For full control, register your own event handler and call state.checkpoint() directly:
from crewai.events.event_bus import crewai_event_bus
from crewai.events.types.llm_events import LLMCallCompletedEvent

# Sync handler
@crewai_event_bus.on(LLMCallCompletedEvent)
def on_llm_done(source, event, state):
    path = state.checkpoint("./my_checkpoints")
    print(f"Saved checkpoint: {path}")

# Async handler
@crewai_event_bus.on(LLMCallCompletedEvent)
async def on_llm_done_async(source, event, state):
    path = await state.acheckpoint("./my_checkpoints")

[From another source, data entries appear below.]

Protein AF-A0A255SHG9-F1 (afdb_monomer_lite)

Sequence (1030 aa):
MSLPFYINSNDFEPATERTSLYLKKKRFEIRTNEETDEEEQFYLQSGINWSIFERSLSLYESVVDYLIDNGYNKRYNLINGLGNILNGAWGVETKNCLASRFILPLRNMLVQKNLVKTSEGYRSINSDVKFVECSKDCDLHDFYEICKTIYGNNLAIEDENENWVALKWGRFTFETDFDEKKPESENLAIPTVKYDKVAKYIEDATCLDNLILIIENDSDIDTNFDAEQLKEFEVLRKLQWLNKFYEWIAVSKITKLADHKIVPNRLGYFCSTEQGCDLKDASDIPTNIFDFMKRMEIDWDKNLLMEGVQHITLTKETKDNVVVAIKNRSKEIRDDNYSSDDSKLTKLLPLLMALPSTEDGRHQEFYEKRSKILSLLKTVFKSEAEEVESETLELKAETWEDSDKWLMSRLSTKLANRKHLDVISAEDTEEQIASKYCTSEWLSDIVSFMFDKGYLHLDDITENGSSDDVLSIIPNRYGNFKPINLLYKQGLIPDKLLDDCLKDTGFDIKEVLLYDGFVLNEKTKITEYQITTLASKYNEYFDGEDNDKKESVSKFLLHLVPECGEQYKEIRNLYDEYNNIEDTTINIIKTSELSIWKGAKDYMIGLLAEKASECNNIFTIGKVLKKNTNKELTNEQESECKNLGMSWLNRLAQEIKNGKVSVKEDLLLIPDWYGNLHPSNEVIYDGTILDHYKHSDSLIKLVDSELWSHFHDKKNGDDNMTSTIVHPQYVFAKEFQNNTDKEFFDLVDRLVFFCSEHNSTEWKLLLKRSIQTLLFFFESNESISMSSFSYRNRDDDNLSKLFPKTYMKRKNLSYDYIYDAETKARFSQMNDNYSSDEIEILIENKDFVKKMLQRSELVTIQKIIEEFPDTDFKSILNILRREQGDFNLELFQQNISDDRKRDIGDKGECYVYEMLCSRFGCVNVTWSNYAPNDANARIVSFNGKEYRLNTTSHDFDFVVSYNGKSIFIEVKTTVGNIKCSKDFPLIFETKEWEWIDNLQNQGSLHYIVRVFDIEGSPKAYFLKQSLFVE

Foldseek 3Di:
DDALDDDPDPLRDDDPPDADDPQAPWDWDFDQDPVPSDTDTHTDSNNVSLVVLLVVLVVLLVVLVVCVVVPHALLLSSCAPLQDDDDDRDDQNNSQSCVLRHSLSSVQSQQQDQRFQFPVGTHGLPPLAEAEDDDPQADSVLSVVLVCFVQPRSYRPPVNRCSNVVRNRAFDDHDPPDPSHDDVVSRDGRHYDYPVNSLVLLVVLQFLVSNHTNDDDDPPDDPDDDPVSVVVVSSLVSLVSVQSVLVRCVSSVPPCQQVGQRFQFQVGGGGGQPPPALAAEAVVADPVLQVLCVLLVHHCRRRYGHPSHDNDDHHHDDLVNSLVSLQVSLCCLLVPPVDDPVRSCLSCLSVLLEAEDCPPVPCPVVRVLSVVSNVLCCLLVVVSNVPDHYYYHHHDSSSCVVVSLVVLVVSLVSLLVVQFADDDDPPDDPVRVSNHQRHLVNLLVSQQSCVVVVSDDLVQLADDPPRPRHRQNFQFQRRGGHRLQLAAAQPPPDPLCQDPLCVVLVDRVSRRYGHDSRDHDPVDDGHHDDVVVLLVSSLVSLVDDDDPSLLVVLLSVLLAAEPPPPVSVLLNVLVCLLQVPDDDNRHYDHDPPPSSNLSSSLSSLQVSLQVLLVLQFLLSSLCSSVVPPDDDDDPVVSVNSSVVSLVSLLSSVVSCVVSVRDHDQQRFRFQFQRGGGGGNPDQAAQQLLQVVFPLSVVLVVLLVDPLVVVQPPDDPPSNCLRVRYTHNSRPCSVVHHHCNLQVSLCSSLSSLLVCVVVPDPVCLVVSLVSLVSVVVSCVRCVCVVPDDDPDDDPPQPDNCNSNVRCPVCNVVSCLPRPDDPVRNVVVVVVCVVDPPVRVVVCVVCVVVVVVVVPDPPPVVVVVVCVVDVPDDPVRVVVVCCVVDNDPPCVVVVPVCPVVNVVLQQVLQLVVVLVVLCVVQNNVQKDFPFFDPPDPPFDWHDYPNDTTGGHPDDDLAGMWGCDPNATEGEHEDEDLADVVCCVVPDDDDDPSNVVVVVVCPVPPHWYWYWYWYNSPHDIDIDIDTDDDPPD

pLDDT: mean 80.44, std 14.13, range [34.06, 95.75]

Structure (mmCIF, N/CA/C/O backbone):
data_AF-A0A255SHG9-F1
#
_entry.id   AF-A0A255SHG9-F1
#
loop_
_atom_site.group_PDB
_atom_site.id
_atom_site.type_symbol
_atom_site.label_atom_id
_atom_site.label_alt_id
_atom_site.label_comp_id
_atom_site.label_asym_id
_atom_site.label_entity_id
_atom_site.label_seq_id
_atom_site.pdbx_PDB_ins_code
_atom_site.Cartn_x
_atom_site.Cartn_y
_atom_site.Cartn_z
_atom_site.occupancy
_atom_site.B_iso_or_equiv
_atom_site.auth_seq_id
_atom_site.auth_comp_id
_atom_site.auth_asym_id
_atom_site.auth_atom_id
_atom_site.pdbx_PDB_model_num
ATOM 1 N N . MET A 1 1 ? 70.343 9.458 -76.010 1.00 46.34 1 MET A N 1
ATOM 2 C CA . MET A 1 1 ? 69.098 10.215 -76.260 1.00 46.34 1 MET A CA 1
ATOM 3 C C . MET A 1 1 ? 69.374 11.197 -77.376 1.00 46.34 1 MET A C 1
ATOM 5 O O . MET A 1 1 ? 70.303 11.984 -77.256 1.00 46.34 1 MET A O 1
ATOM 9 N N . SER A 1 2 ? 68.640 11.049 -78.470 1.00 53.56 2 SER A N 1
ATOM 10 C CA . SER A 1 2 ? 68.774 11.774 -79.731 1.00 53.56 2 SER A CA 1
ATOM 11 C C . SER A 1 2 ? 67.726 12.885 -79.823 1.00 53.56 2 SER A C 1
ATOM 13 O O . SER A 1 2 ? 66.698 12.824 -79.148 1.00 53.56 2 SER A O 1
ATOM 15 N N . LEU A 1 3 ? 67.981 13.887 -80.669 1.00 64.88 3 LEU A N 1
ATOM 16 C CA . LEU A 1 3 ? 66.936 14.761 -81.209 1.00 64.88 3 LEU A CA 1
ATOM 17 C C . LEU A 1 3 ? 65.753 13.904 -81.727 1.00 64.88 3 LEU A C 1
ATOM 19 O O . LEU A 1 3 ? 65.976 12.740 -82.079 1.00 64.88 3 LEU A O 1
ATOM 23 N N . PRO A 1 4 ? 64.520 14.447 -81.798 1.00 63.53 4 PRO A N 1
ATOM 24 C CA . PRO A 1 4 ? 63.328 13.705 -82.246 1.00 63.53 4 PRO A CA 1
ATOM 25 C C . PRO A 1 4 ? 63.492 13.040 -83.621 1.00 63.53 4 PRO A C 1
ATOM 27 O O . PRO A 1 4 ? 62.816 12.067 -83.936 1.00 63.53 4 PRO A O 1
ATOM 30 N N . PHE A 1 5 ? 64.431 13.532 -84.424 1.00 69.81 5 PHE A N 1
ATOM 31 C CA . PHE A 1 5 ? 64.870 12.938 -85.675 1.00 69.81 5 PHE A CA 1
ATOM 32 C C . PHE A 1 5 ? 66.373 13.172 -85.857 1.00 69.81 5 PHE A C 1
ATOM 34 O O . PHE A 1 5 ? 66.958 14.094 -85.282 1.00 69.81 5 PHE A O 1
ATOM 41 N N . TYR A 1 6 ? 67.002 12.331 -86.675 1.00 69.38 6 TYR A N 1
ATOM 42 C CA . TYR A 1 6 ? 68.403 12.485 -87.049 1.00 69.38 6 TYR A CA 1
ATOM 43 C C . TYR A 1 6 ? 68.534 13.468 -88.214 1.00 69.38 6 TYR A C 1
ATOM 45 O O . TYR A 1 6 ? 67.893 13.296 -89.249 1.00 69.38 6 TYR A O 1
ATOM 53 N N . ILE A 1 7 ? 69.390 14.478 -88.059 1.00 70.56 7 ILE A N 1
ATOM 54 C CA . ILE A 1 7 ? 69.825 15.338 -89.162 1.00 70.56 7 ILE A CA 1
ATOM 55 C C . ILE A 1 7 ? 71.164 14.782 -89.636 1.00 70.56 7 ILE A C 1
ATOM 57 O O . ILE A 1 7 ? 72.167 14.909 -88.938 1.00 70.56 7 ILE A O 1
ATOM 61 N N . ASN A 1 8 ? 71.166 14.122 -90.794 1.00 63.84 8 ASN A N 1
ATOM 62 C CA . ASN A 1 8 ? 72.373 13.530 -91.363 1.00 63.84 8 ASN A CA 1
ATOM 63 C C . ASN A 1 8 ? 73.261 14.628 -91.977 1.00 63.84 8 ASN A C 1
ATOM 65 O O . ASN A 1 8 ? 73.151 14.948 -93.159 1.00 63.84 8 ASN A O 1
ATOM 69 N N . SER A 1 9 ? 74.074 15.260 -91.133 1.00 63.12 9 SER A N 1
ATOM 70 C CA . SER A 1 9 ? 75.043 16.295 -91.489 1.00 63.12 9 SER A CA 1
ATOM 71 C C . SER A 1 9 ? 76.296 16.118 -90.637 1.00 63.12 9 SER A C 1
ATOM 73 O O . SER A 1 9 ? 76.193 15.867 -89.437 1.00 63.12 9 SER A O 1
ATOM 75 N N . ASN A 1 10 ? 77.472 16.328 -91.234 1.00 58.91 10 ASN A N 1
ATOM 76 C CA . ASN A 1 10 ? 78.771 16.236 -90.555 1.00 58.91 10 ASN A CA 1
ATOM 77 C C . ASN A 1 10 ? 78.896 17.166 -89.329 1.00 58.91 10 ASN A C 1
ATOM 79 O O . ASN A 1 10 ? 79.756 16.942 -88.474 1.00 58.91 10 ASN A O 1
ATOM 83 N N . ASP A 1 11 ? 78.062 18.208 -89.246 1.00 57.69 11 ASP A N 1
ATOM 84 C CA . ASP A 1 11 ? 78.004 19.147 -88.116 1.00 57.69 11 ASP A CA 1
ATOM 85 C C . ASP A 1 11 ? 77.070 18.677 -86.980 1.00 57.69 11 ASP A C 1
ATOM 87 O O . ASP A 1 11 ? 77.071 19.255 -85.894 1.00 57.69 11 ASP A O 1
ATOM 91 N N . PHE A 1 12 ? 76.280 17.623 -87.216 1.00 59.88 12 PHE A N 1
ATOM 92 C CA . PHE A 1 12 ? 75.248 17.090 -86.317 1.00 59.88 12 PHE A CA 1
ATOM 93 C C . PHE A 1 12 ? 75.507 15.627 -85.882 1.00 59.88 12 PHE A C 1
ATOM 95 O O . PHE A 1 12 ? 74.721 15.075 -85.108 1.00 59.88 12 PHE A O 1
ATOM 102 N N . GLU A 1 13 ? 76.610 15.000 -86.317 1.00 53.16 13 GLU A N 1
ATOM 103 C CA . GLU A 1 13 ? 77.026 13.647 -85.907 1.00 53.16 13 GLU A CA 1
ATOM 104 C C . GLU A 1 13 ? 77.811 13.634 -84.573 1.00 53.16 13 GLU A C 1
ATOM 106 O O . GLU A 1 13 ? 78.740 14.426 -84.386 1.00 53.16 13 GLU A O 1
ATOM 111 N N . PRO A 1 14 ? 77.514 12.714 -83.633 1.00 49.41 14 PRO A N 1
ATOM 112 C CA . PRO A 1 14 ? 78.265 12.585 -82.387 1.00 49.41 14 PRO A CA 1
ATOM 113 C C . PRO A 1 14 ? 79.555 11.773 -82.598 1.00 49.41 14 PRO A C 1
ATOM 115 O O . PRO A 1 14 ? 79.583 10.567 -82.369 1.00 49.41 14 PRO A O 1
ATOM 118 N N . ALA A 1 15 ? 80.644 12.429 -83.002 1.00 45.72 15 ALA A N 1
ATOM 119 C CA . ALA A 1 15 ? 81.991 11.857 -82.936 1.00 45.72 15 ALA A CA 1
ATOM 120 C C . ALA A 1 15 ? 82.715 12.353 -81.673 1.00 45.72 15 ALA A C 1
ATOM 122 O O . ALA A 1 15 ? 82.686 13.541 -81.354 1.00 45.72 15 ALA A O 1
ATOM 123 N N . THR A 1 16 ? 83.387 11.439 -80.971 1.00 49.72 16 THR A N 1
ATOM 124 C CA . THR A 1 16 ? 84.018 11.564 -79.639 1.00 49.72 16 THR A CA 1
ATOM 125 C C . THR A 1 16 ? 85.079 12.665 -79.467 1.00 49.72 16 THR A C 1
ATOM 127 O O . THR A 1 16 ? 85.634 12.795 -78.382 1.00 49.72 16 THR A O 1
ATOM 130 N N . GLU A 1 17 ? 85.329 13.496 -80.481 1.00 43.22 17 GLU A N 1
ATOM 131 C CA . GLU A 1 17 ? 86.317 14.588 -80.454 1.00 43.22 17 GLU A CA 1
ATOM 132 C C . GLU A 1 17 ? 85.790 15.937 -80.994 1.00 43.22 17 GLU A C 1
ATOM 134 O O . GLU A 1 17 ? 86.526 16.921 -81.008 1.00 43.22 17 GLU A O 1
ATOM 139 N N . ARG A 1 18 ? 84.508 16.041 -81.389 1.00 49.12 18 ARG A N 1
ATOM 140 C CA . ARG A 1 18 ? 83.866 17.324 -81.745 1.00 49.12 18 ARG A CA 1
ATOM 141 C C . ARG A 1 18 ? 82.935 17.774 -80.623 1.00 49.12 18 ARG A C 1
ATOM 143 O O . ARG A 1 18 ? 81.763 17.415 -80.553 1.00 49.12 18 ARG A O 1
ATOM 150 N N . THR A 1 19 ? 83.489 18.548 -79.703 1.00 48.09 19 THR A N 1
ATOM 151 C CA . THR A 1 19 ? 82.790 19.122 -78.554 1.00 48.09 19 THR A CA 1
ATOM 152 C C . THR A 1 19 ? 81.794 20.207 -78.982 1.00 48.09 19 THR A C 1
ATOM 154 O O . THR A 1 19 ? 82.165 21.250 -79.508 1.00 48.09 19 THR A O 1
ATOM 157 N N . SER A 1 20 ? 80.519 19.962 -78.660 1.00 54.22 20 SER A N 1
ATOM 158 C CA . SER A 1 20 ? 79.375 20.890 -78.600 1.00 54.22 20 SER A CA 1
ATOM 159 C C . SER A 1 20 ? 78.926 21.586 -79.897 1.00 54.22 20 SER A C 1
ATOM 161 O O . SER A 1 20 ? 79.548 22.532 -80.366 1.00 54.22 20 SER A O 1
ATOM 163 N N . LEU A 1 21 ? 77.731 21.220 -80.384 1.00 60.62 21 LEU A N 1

    print(f"Saved checkpoint: {path}")
The state argument is the RuntimeState passed automatically by the event bus when your handler accepts 3 parameters. You can register handlers on any event type listed in the Event Listeners documentation. Checkpointing is best-effort: if a checkpoint write fails, the error is logged but execution continues uninterrupted.